**Task item:** Your copy should hold only the lines from the one with "ATOM 1 N N ." to the one with "ATOM 65 N N", both included, each exactly as it stands below, with no pictures.

*** Recorded data

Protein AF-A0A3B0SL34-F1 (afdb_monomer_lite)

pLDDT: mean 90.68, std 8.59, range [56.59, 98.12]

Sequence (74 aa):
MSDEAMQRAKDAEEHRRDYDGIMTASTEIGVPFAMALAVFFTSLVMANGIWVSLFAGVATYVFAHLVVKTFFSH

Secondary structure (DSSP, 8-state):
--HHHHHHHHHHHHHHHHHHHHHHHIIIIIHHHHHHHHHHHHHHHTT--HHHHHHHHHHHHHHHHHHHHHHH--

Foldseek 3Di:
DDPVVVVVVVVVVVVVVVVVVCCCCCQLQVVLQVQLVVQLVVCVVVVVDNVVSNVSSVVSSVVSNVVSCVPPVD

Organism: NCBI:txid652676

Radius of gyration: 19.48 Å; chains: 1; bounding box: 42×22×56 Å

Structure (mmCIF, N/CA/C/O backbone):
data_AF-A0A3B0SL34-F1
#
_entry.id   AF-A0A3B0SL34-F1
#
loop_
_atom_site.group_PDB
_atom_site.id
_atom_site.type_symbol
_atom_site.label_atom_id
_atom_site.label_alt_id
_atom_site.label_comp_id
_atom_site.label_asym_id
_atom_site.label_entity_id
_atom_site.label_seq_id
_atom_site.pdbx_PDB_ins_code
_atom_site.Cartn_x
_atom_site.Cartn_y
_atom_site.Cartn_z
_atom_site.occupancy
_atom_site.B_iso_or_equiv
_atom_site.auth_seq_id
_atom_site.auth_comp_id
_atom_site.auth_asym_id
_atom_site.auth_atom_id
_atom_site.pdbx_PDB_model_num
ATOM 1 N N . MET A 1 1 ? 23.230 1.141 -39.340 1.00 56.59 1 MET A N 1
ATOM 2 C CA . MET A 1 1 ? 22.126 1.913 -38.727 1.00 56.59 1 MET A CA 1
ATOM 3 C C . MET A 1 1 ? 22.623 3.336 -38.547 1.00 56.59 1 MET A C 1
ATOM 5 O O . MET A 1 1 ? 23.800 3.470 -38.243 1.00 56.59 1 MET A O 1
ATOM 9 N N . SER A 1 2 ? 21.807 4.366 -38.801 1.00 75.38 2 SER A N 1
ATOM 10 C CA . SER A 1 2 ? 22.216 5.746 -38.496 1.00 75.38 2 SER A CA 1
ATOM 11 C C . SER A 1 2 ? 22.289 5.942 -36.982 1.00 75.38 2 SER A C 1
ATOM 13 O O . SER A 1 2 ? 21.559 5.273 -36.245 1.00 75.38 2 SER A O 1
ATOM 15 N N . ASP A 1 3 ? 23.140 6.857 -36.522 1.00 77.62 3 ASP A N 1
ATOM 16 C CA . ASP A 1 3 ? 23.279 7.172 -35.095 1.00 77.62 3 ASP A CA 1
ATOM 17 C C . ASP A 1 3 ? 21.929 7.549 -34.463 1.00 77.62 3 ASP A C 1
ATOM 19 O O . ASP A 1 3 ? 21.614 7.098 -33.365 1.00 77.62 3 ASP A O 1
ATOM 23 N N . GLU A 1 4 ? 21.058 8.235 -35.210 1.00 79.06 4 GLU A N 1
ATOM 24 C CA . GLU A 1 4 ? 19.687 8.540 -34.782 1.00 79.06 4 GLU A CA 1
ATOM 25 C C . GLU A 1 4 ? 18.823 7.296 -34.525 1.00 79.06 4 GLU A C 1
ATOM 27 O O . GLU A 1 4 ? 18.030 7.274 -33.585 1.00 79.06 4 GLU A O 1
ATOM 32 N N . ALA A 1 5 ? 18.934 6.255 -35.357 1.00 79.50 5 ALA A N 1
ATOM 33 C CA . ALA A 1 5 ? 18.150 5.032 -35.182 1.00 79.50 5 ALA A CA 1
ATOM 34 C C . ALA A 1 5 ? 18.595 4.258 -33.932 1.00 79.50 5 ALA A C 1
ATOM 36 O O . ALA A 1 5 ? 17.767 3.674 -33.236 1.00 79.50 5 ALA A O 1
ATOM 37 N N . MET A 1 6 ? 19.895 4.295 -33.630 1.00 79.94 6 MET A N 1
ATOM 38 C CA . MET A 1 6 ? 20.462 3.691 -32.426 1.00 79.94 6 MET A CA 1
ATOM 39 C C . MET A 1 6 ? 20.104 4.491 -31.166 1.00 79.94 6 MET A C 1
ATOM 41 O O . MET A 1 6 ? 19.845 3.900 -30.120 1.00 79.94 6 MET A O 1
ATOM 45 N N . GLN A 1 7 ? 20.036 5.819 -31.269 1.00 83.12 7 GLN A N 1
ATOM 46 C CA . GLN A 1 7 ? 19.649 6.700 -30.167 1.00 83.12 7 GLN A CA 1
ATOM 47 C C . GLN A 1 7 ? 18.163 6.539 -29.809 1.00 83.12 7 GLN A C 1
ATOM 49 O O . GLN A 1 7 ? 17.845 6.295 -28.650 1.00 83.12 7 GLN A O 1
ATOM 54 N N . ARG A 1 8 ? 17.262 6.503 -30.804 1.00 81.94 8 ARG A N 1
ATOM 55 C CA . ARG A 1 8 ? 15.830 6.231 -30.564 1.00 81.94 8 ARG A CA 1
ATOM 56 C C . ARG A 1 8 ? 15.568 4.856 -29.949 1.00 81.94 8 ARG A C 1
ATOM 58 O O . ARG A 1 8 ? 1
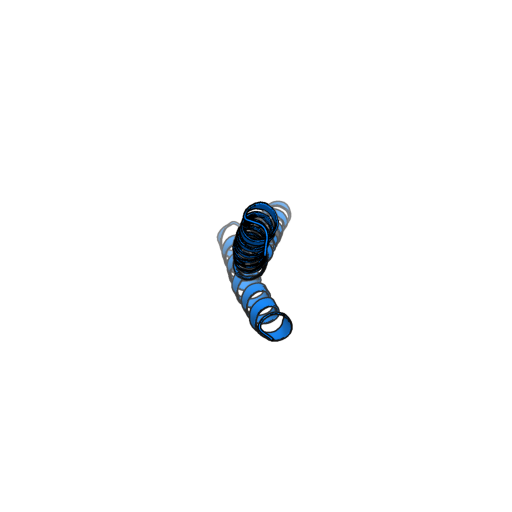4.635 4.714 -29.167 1.00 81.94 8 ARG A O 1
ATOM 65 N N . ALA A 1 9 ? 16.354 3.841 -30.315 1.00 85.88 9 ALA A N 1
ATOM 66 C CA . ALA A 1 9 ? 16.225 2.510 -29.725 1.00 85.88 9 ALA A CA 1
ATOM 67 C C . ALA A 1 9 ? 16.587 2.518 -28.231 1.00 85.88 9 ALA A C 1
ATOM 69 O O . ALA A 1 9 ? 15.847 1.955 -27.429 1.00 85.88 9 ALA A O 1
ATOM 70 N N . LYS A 1 10 ? 17.666 3.219 -27.856 1.00 86.50 10 LYS A N 1
ATOM 71 C CA . LYS A 1 10 ? 18.068 3.385 -26.451 1.00 86.50 10 LYS A CA 1
ATOM 72 C C . LYS A 1 10 ? 17.035 4.159 -25.637 1.00 86.50 10 LYS A C 1
ATOM 74 O O . LYS A 1 10 ? 16.666 3.701 -24.561 1.00 86.50 10 LYS A O 1
ATOM 79 N N . ASP A 1 11 ? 16.522 5.267 -26.168 1.00 89.44 11 ASP A N 1
ATOM 80 C CA . ASP A 1 11 ? 15.491 6.055 -25.482 1.00 89.44 11 ASP A CA 1
ATOM 81 C C . ASP A 1 11 ? 14.214 5.220 -25.265 1.00 89.44 11 ASP A C 1
ATOM 83 O O . ASP A 1 11 ? 13.608 5.246 -24.195 1.00 89.44 11 ASP A O 1
ATOM 87 N N . ALA A 1 12 ? 13.819 4.411 -26.255 1.00 88.62 12 ALA A N 1
ATOM 88 C CA . ALA A 1 12 ? 12.665 3.521 -26.134 1.00 88.62 12 ALA A CA 1
ATOM 89 C C . ALA A 1 12 ? 12.867 2.406 -25.089 1.00 88.62 12 ALA A C 1
ATOM 91 O O . ALA A 1 12 ? 11.917 2.040 -24.394 1.00 88.62 12 ALA A O 1
ATOM 92 N N . GLU A 1 13 ? 14.079 1.859 -24.973 1.00 90.12 13 GLU A N 1
ATOM 93 C CA . GLU A 1 13 ? 14.430 0.889 -23.929 1.00 90.12 13 GLU A CA 1
ATOM 94 C C . GLU A 1 13 ? 14.390 1.520 -22.534 1.00 90.12 13 GLU A C 1
ATOM 96 O O . GLU A 1 13 ? 13.841 0.922 -21.606 1.00 90.12 13 GLU A O 1
ATOM 101 N N . GLU A 1 14 ? 14.907 2.741 -22.388 1.00 89.06 14 GLU A N 1
ATOM 102 C CA . GLU A 1 14 ? 14.886 3.471 -21.121 1.00 89.06 14 GLU A CA 1
ATOM 103 C C . GLU A 1 14 ? 13.454 3.804 -20.685 1.00 89.06 14 GLU A C 1
ATOM 105 O O . GLU A 1 14 ? 13.065 3.486 -19.561 1.00 89.06 14 GLU A O 1
ATOM 110 N N . HIS A 1 15 ? 12.619 4.313 -21.595 1.00 90.62 15 HIS A N 1
ATOM 111 C CA . HIS A 1 15 ? 11.210 4.580 -21.305 1.00 90.62 15 HIS A CA 1
ATOM 112 C C . HIS A 1 15 ? 10.420 3.324 -20.925 1.00 90.62 15 HIS A C 1
ATOM 114 O O . HIS A 1 15 ? 9.551 3.396 -20.056 1.00 90.62 15 HIS A O 1
ATOM 120 N N . ARG A 1 16 ? 10.709 2.171 -21.545 1.00 91.25 16 ARG A N 1
ATOM 121 C CA . ARG A 1 16 ? 10.095 0.895 -21.145 1.00 91.25 16 ARG A CA 1
ATOM 122 C C . ARG A 1 16 ? 10.508 0.493 -19.740 1.00 91.25 16 ARG A C 1
ATOM 124 O O . ARG A 1 16 ? 9.644 0.160 -18.939 1.00 91.25 16 ARG A O 1
ATOM 131 N N . ARG A 1 17 ? 11.803 0.572 -19.428 1.00 92.44 17 ARG A N 1
ATOM 132 C CA . ARG A 1 17 ? 12.314 0.237 -18.095 1.00 92.44 17 ARG A CA 1
ATOM 133 C C . ARG A 1 17 ? 11.672 1.107 -17.017 1.00 92.44 17 ARG A C 1
ATOM 135 O O . ARG A 1 17 ? 11.271 0.594 -15.974 1.00 92.44 17 ARG A O 1
ATOM 142 N N . ASP A 1 18 ? 11.566 2.406 -17.271 1.00 93.06 18 ASP A N 1
ATOM 143 C CA . ASP A 1 18 ? 10.968 3.343 -16.325 1.00 93.06 18 ASP A CA 1
ATOM 144 C C . ASP A 1 18 ? 9.465 3.084 -16.162 1.00 93.06 18 ASP A C 1
ATOM 146 O O . ASP A 1 18 ? 8.962 3.062 -15.037 1.00 93.06 18 ASP A O 1
ATOM 150 N N . TYR A 1 19 ? 8.754 2.822 -17.265 1.00 89.75 19 TYR A N 1
ATOM 151 C CA . TYR A 1 19 ? 7.340 2.454 -17.231 1.00 89.75 19 TYR A CA 1
ATOM 152 C C . TYR A 1 19 ? 7.104 1.173 -16.425 1.00 89.75 19 TYR A C 1
ATOM 154 O O . TYR A 1 19 ? 6.283 1.184 -15.508 1.00 89.75 19 TYR A O 1
ATOM 162 N N . ASP A 1 20 ? 7.853 0.106 -16.703 1.00 90.31 20 ASP A N 1
ATOM 163 C CA . ASP A 1 20 ? 7.728 -1.175 -16.001 1.00 90.31 20 ASP A CA 1
ATOM 164 C C . ASP A 1 20 ? 8.041 -1.016 -14.507 1.00 90.31 20 ASP A C 1
ATOM 166 O O . ASP A 1 20 ? 7.328 -1.553 -13.655 1.00 90.31 20 ASP A O 1
ATOM 170 N N . GLY A 1 21 ? 9.056 -0.214 -14.167 1.00 90.12 21 GLY A N 1
ATOM 171 C CA . GLY A 1 21 ? 
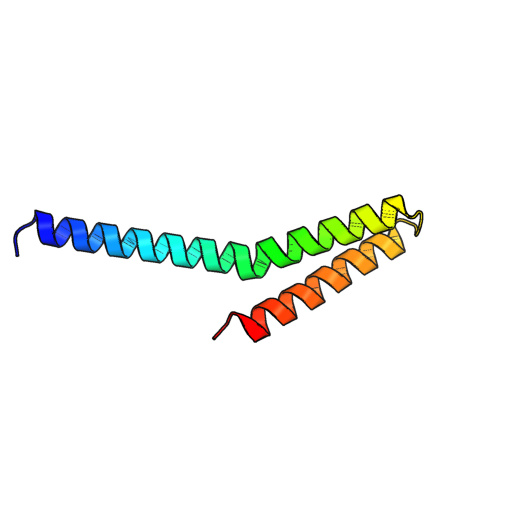9.398 0.102 -12.781 1.00 90.12 21 GLY A CA 1
ATOM 172 C C . GLY A 1 21 ? 8.269 0.830 -12.045 1.00 90.12 21 GLY A C 1
ATOM 173 O O . GLY A 1 21 ? 7.869 0.420 -10.950 1.00 90.12 21 GLY A O 1
ATOM 174 N N . ILE A 1 22 ? 7.712 1.881 -12.653 1.00 91.19 22 ILE A N 1
ATOM 175 C CA . ILE A 1 22 ? 6.600 2.648 -12.072 1.00 91.19 22 ILE A CA 1
ATOM 176 C C . ILE A 1 22 ? 5.350 1.780 -11.958 1.00 91.19 22 ILE A C 1
ATOM 178 O O . ILE A 1 22 ? 4.671 1.816 -10.927 1.00 91.19 22 ILE A O 1
ATOM 182 N N . MET A 1 23 ? 5.036 1.006 -12.996 1.00 89.06 23 MET A N 1
ATOM 183 C CA . MET A 1 23 ? 3.846 0.165 -13.037 1.00 89.06 23 MET A CA 1
ATOM 184 C C . MET A 1 23 ? 3.916 -0.923 -11.967 1.00 89.06 23 MET A C 1
ATOM 186 O O . MET A 1 23 ? 2.944 -1.107 -11.234 1.00 89.06 23 MET A O 1
ATOM 190 N N . THR A 1 24 ? 5.077 -1.560 -11.803 1.00 88.06 24 THR A N 1
ATOM 191 C CA . THR A 1 24 ? 5.309 -2.570 -10.762 1.00 88.06 24 THR A CA 1
ATOM 192 C C . THR A 1 24 ? 5.149 -1.962 -9.371 1.00 88.06 24 THR A C 1
ATOM 194 O O . THR A 1 24 ? 4.330 -2.435 -8.587 1.00 88.06 24 THR A O 1
ATOM 197 N N . ALA A 1 25 ? 5.835 -0.854 -9.072 1.00 88.62 25 ALA A N 1
ATOM 198 C CA . ALA A 1 25 ? 5.754 -0.220 -7.753 1.00 88.62 25 ALA A CA 1
ATOM 199 C C . ALA A 1 25 ? 4.334 0.280 -7.422 1.00 88.62 25 ALA A C 1
ATOM 201 O O . ALA A 1 25 ? 3.831 0.093 -6.309 1.00 88.62 25 ALA A O 1
ATOM 202 N N . SER A 1 26 ? 3.667 0.896 -8.400 1.00 90.06 26 SER A N 1
ATOM 203 C CA . SER A 1 26 ? 2.303 1.409 -8.235 1.00 90.06 26 SER A CA 1
ATOM 204 C C . SER A 1 26 ? 1.307 0.277 -8.008 1.00 90.06 26 SER A C 1
ATOM 206 O O . SER A 1 26 ? 0.432 0.398 -7.152 1.00 90.06 26 SER A O 1
ATOM 208 N N . THR A 1 27 ? 1.453 -0.827 -8.737 1.00 87.62 27 THR A N 1
ATOM 209 C CA . THR A 1 27 ? 0.538 -1.968 -8.657 1.00 87.62 27 THR A CA 1
ATOM 210 C C . THR A 1 27 ? 0.775 -2.759 -7.374 1.00 87.62 27 THR A C 1
ATOM 212 O O . THR A 1 27 ? -0.161 -2.950 -6.602 1.00 87.62 27 THR A O 1
ATOM 215 N N . GLU A 1 28 ? 2.017 -3.151 -7.084 1.00 88.69 28 GLU A N 1
ATOM 216 C CA . GLU A 1 28 ? 2.345 -4.023 -5.949 1.00 88.69 28 GLU A CA 1
ATOM 217 C C . GLU A 1 28 ? 2.230 -3.338 -4.583 1.00 88.69 28 GLU A C 1
ATOM 219 O O . GLU A 1 28 ? 1.918 -4.002 -3.590 1.00 88.69 28 GLU A O 1
ATOM 224 N N . ILE A 1 29 ? 2.480 -2.026 -4.514 1.00 90.62 29 ILE A N 1
ATOM 225 C CA . ILE A 1 29 ? 2.523 -1.278 -3.247 1.00 90.62 29 ILE A CA 1
ATOM 226 C C . ILE A 1 29 ? 1.467 -0.174 -3.220 1.00 90.62 29 ILE A C 1
ATOM 228 O O . ILE A 1 29 ? 0.696 -0.081 -2.261 1.00 90.62 29 ILE A O 1
ATOM 232 N N . GLY A 1 30 ? 1.410 0.656 -4.265 1.00 92.88 30 GLY A N 1
ATOM 233 C CA . GLY A 1 30 ? 0.540 1.834 -4.309 1.00 92.88 30 GLY A CA 1
ATOM 234 C C . GLY A 1 30 ? -0.947 1.494 -4.179 1.00 92.88 30 GLY A C 1
ATOM 235 O O . GLY A 1 30 ? -1.631 2.048 -3.316 1.00 92.88 30 GLY A O 1
ATOM 236 N N . VAL A 1 31 ? -1.440 0.553 -4.989 1.00 93.25 31 VAL A N 1
ATOM 237 C CA . VAL A 1 31 ? -2.852 0.137 -4.988 1.00 93.25 31 VAL A CA 1
ATOM 238 C C . VAL A 1 31 ? -3.264 -0.481 -3.642 1.00 93.25 31 VAL A C 1
ATOM 240 O O . VAL A 1 31 ? -4.221 0.024 -3.045 1.00 93.25 31 VAL A O 1
ATOM 243 N N . PRO A 1 32 ? -2.552 -1.489 -3.088 1.00 96.12 32 PRO A N 1
ATOM 244 C CA . PRO A 1 32 ? -2.881 -2.034 -1.771 1.00 96.12 32 PRO A CA 1
ATOM 245 C C . PRO A 1 32 ? -2.873 -0.985 -0.659 1.00 96.12 32 PRO A C 1
ATOM 247 O O . PRO A 1 32 ? -3.758 -0.983 0.199 1.00 96.12 32 PRO A O 1
ATOM 250 N N . PHE A 1 33 ? -1.903 -0.068 -0.676 1.00 96.62 33 PHE A N 1
ATOM 251 C CA . PHE A 1 33 ? -1.799 0.981 0.333 1.00 96.62 33 PHE A CA 1
ATOM 252 C C . PHE A 1 33 ? -2.948 1.991 0.248 1.00 96.62 33 PHE A C 1
ATOM 254 O O . PHE A 1 33 ? -3.550 2.322 1.271 1.00 96.62 33 PHE A O 1
ATOM 261 N N . ALA A 1 34 ? -3.316 2.430 -0.957 1.00 97.38 34 ALA A N 1
ATOM 262 C CA . ALA A 1 34 ? -4.449 3.330 -1.157 1.00 97.38 34 ALA A CA 1
ATOM 263 C C . ALA A 1 34 ? -5.769 2.704 -0.669 1.00 97.38 34 ALA A C 1
ATOM 265 O O . ALA A 1 34 ? -6.549 3.361 0.024 1.00 97.38 34 ALA A O 1
ATOM 266 N N . MET A 1 35 ? -5.995 1.418 -0.960 1.00 97.31 35 MET A N 1
ATOM 267 C CA . MET A 1 35 ? -7.167 0.683 -0.468 1.00 97.31 35 MET A CA 1
ATOM 268 C C . MET A 1 35 ? -7.170 0.554 1.059 1.00 97.31 35 MET A C 1
ATOM 270 O O . MET A 1 35 ? -8.206 0.756 1.695 1.00 97.31 35 MET A O 1
ATOM 274 N N . ALA A 1 36 ? -6.016 0.259 1.658 1.00 98.06 36 ALA A N 1
ATOM 275 C CA . ALA A 1 36 ? -5.866 0.169 3.106 1.00 98.06 36 ALA A CA 1
ATOM 276 C C . ALA A 1 36 ? -6.199 1.491 3.809 1.00 98.06 36 ALA A C 1
ATOM 278 O O . ALA A 1 36 ? -6.931 1.492 4.802 1.00 98.06 36 ALA A O 1
ATOM 279 N N . LEU A 1 37 ? -5.7
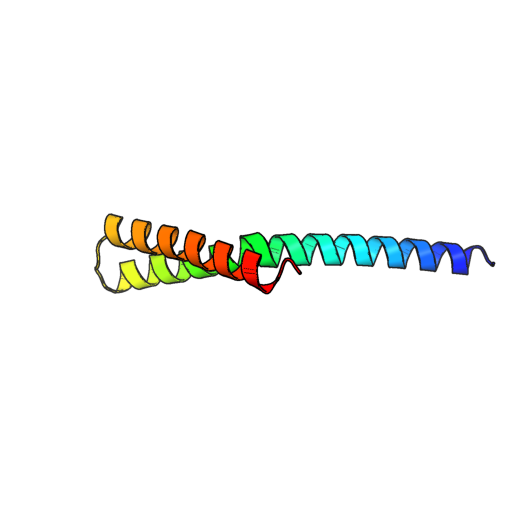15 2.616 3.272 1.00 97.94 37 LEU A N 1
ATOM 280 C CA . LEU A 1 37 ? -6.043 3.948 3.781 1.00 97.94 37 LEU A CA 1
ATOM 281 C C . LEU A 1 37 ? -7.536 4.251 3.649 1.00 97.94 37 LEU A C 1
ATOM 283 O O . LEU A 1 37 ? -8.137 4.743 4.604 1.00 97.94 37 LEU A O 1
ATOM 287 N N . ALA A 1 38 ? -8.145 3.927 2.506 1.00 98.12 38 ALA A N 1
ATOM 288 C CA . ALA A 1 38 ? -9.578 4.118 2.307 1.00 98.12 38 ALA A CA 1
ATOM 289 C C . ALA A 1 38 ? -10.389 3.373 3.380 1.00 98.12 38 ALA A C 1
ATOM 291 O O . ALA A 1 38 ? -11.196 3.989 4.073 1.00 98.12 38 ALA A O 1
ATOM 292 N N . VAL A 1 39 ? -10.109 2.084 3.601 1.00 98.06 39 VAL A N 1
ATOM 293 C CA . VAL A 1 39 ? -10.803 1.281 4.624 1.00 98.06 39 VAL A CA 1
ATOM 294 C C . VAL A 1 39 ? -10.543 1.804 6.037 1.00 98.06 39 VAL A C 1
ATOM 296 O O . VAL A 1 39 ? -11.480 1.886 6.834 1.00 98.06 39 VAL A O 1
ATOM 299 N N . PHE A 1 40 ? -9.306 2.202 6.349 1.00 98.00 40 PHE A N 1
ATOM 300 C CA . PHE A 1 40 ? -8.961 2.795 7.641 1.00 98.00 40 PHE A CA 1
ATOM 301 C C . PHE A 1 40 ? -9.816 4.035 7.936 1.00 98.00 40 PHE A C 1
ATOM 303 O O . PHE A 1 40 ? -10.488 4.090 8.969 1.00 98.00 40 PHE A O 1
ATOM 310 N N . PHE A 1 41 ? -9.849 5.007 7.020 1.00 97.75 41 PHE A N 1
ATOM 311 C CA . PHE A 1 41 ? -10.609 6.240 7.224 1.00 97.75 41 PHE A CA 1
ATOM 312 C C . PHE A 1 41 ? -12.119 6.003 7.207 1.00 97.75 41 PHE A C 1
ATOM 314 O O . PHE A 1 41 ? -12.821 6.553 8.055 1.00 97.75 41 PHE A O 1
ATOM 321 N N . THR A 1 42 ? -12.633 5.147 6.320 1.00 97.75 42 THR A N 1
ATOM 322 C CA . THR A 1 42 ? -14.055 4.777 6.323 1.00 97.75 42 THR A CA 1
ATOM 323 C C . THR A 1 42 ? -14.455 4.131 7.650 1.00 97.75 42 THR A C 1
ATOM 325 O O . THR A 1 42 ? -15.485 4.488 8.219 1.00 97.75 42 THR A O 1
ATOM 328 N N . SER A 1 43 ? -13.627 3.239 8.198 1.00 96.94 43 SER A N 1
ATOM 329 C CA . SER A 1 43 ? -13.882 2.611 9.498 1.00 96.94 43 SER A CA 1
ATOM 330 C C . SER A 1 43 ? -13.864 3.619 10.656 1.00 96.94 43 SER A C 1
ATOM 332 O O . SER A 1 43 ? -14.689 3.514 11.568 1.00 96.94 43 SER A O 1
ATOM 334 N N . LEU A 1 44 ? -12.984 4.627 10.609 1.00 96.19 44 LEU A N 1
ATOM 335 C CA . LEU A 1 44 ? -12.983 5.718 11.589 1.00 96.19 44 LEU A CA 1
ATOM 336 C C . LEU A 1 44 ? -14.267 6.551 11.513 1.00 96.19 44 LEU A C 1
ATOM 338 O O . LEU A 1 44 ? -14.852 6.856 12.551 1.00 96.19 44 LEU A O 1
ATOM 342 N N . VAL A 1 45 ? -14.727 6.879 10.301 1.00 97.12 45 VAL A N 1
ATOM 343 C CA . VAL A 1 45 ? -15.981 7.622 10.077 1.00 97.12 45 VAL A CA 1
ATOM 344 C C . VAL A 1 45 ? -17.194 6.845 10.599 1.00 97.12 45 VAL A C 1
ATOM 346 O O . VAL A 1 45 ? -18.116 7.447 11.139 1.00 97.12 45 VAL A O 1
ATOM 349 N N . MET A 1 46 ? -17.173 5.513 10.519 1.00 97.81 46 MET A N 1
ATOM 350 C CA . MET A 1 46 ? -18.220 4.644 11.077 1.00 97.81 46 MET A CA 1
ATOM 351 C C . MET A 1 46 ? -18.134 4.449 12.603 1.00 97.81 46 MET A C 1
ATOM 353 O O . MET A 1 46 ? -18.880 3.646 13.154 1.00 97.81 46 MET A O 1
ATOM 357 N N . ALA A 1 47 ? -17.250 5.173 13.299 1.00 95.12 47 ALA A N 1
ATOM 358 C CA . ALA A 1 47 ? -17.084 5.124 14.753 1.00 95.12 47 ALA A CA 1
ATOM 359 C C . ALA A 1 47 ? -16.692 3.744 15.326 1.00 95.12 47 ALA A C 1
ATOM 361 O O . ALA A 1 47 ? -16.892 3.480 16.510 1.00 95.12 47 ALA A O 1
ATOM 362 N N . ASN A 1 48 ? -16.034 2.890 14.532 1.00 92.94 48 ASN A N 1
ATOM 363 C CA . ASN A 1 48 ? -15.543 1.579 14.985 1.00 92.94 48 ASN A CA 1
ATOM 364 C C . ASN A 1 48 ? -14.362 1.665 15.979 1.00 92.94 48 ASN A C 1
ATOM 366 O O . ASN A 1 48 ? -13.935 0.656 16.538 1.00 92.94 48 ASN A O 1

******

**Task response:**
ATOM 1 N N . MET A 1 1 ? 23.230 1.141 -39.340 1.00 56.59 1 MET A N 1
ATOM 2 C CA . MET A 1 1 ? 22.126 1.913 -38.727 1.00 56.59 1 MET A CA 1
ATOM 3 C C . MET A 1 1 ? 22.623 3.336 -38.547 1.00 56.59 1 MET A C 1
ATOM 5 O O . MET A 1 1 ? 23.800 3.470 -38.243 1.00 56.59 1 MET A O 1
ATOM 9 N N . SER A 1 2 ? 21.807 4.366 -38.801 1.00 75.38 2 SER A N 1
ATOM 10 C CA . SER A 1 2 ? 22.216 5.746 -38.496 1.00 75.38 2 SER A CA 1
ATOM 11 C C . SER A 1 2 ? 22.289 5.942 -36.982 1.00 75.38 2 SER A C 1
ATOM 13 O O . SER A 1 2 ? 21.559 5.273 -36.245 1.00 75.38 2 SER A O 1
ATOM 15 N N . ASP A 1 3 ? 23.140 6.857 -36.522 1.00 77.62 3 ASP A N 1
ATOM 16 C CA . ASP A 1 3 ? 23.279 7.172 -35.095 1.00 77.62 3 ASP A CA 1
ATOM 17 C C . ASP A 1 3 ? 21.929 7.549 -34.463 1.00 77.62 3 ASP A C 1
ATOM 19 O O . ASP A 1 3 ? 21.614 7.098 -33.365 1.00 77.62 3 ASP A O 1
ATOM 23 N N . GLU A 1 4 ? 21.058 8.235 -35.210 1.00 79.06 4 GLU A N 1
ATOM 24 C CA . GLU A 1 4 ? 19.687 8.540 -34.782 1.00 79.06 4 GLU A CA 1
ATOM 25 C C . GLU A 1 4 ? 18.823 7.296 -34.525 1.00 79.06 4 GLU A C 1
ATOM 27 O O . GLU A 1 4 ? 18.030 7.274 -33.585 1.00 79.06 4 GLU A O 1
ATOM 32 N N . ALA A 1 5 ? 18.934 6.255 -35.357 1.00 79.50 5 ALA A N 1
ATOM 33 C CA . ALA A 1 5 ? 18.150 5.032 -35.182 1.00 79.50 5 ALA A CA 1
ATOM 34 C C . ALA A 1 5 ? 18.595 4.258 -33.932 1.00 79.50 5 ALA A C 1
ATOM 36 O O . ALA A 1 5 ? 17.767 3.674 -33.236 1.00 79.50 5 ALA A O 1
ATOM 37 N N . MET A 1 6 ? 19.895 4.295 -33.630 1.00 79.94 6 MET A N 1
ATOM 38 C CA . MET A 1 6 ? 20.462 3.691 -32.426 1.00 79.94 6 MET A CA 1
ATOM 39 C C . MET A 1 6 ? 20.104 4.491 -31.166 1.00 79.94 6 MET A C 1
ATOM 41 O O . MET A 1 6 ? 19.845 3.900 -30.120 1.00 79.94 6 MET A O 1
ATOM 45 N N . GLN A 1 7 ? 20.036 5.819 -31.269 1.00 83.12 7 GLN A N 1
ATOM 46 C CA . GLN A 1 7 ? 19.649 6.700 -30.167 1.00 83.12 7 GLN A CA 1
ATOM 47 C C . GLN A 1 7 ? 18.163 6.539 -29.809 1.00 83.12 7 GLN A C 1
ATOM 49 O O . GLN A 1 7 ? 17.845 6.295 -28.650 1.00 83.12 7 GLN A O 1
ATOM 54 N N . ARG A 1 8 ? 17.262 6.503 -30.804 1.00 81.94 8 ARG A N 1
ATOM 55 C CA . ARG A 1 8 ? 15.830 6.231 -30.564 1.00 81.94 8 ARG A CA 1
ATOM 56 C C . ARG A 1 8 ? 15.568 4.856 -29.949 1.00 81.94 8 ARG A C 1
ATOM 58 O O . ARG A 1 8 ? 1
4.635 4.714 -29.167 1.00 81.94 8 ARG A O 1
ATOM 65 N N . ALA A 1 9 ? 16.354 3.841 -30.315 1.00 85.88 9 ALA A N 1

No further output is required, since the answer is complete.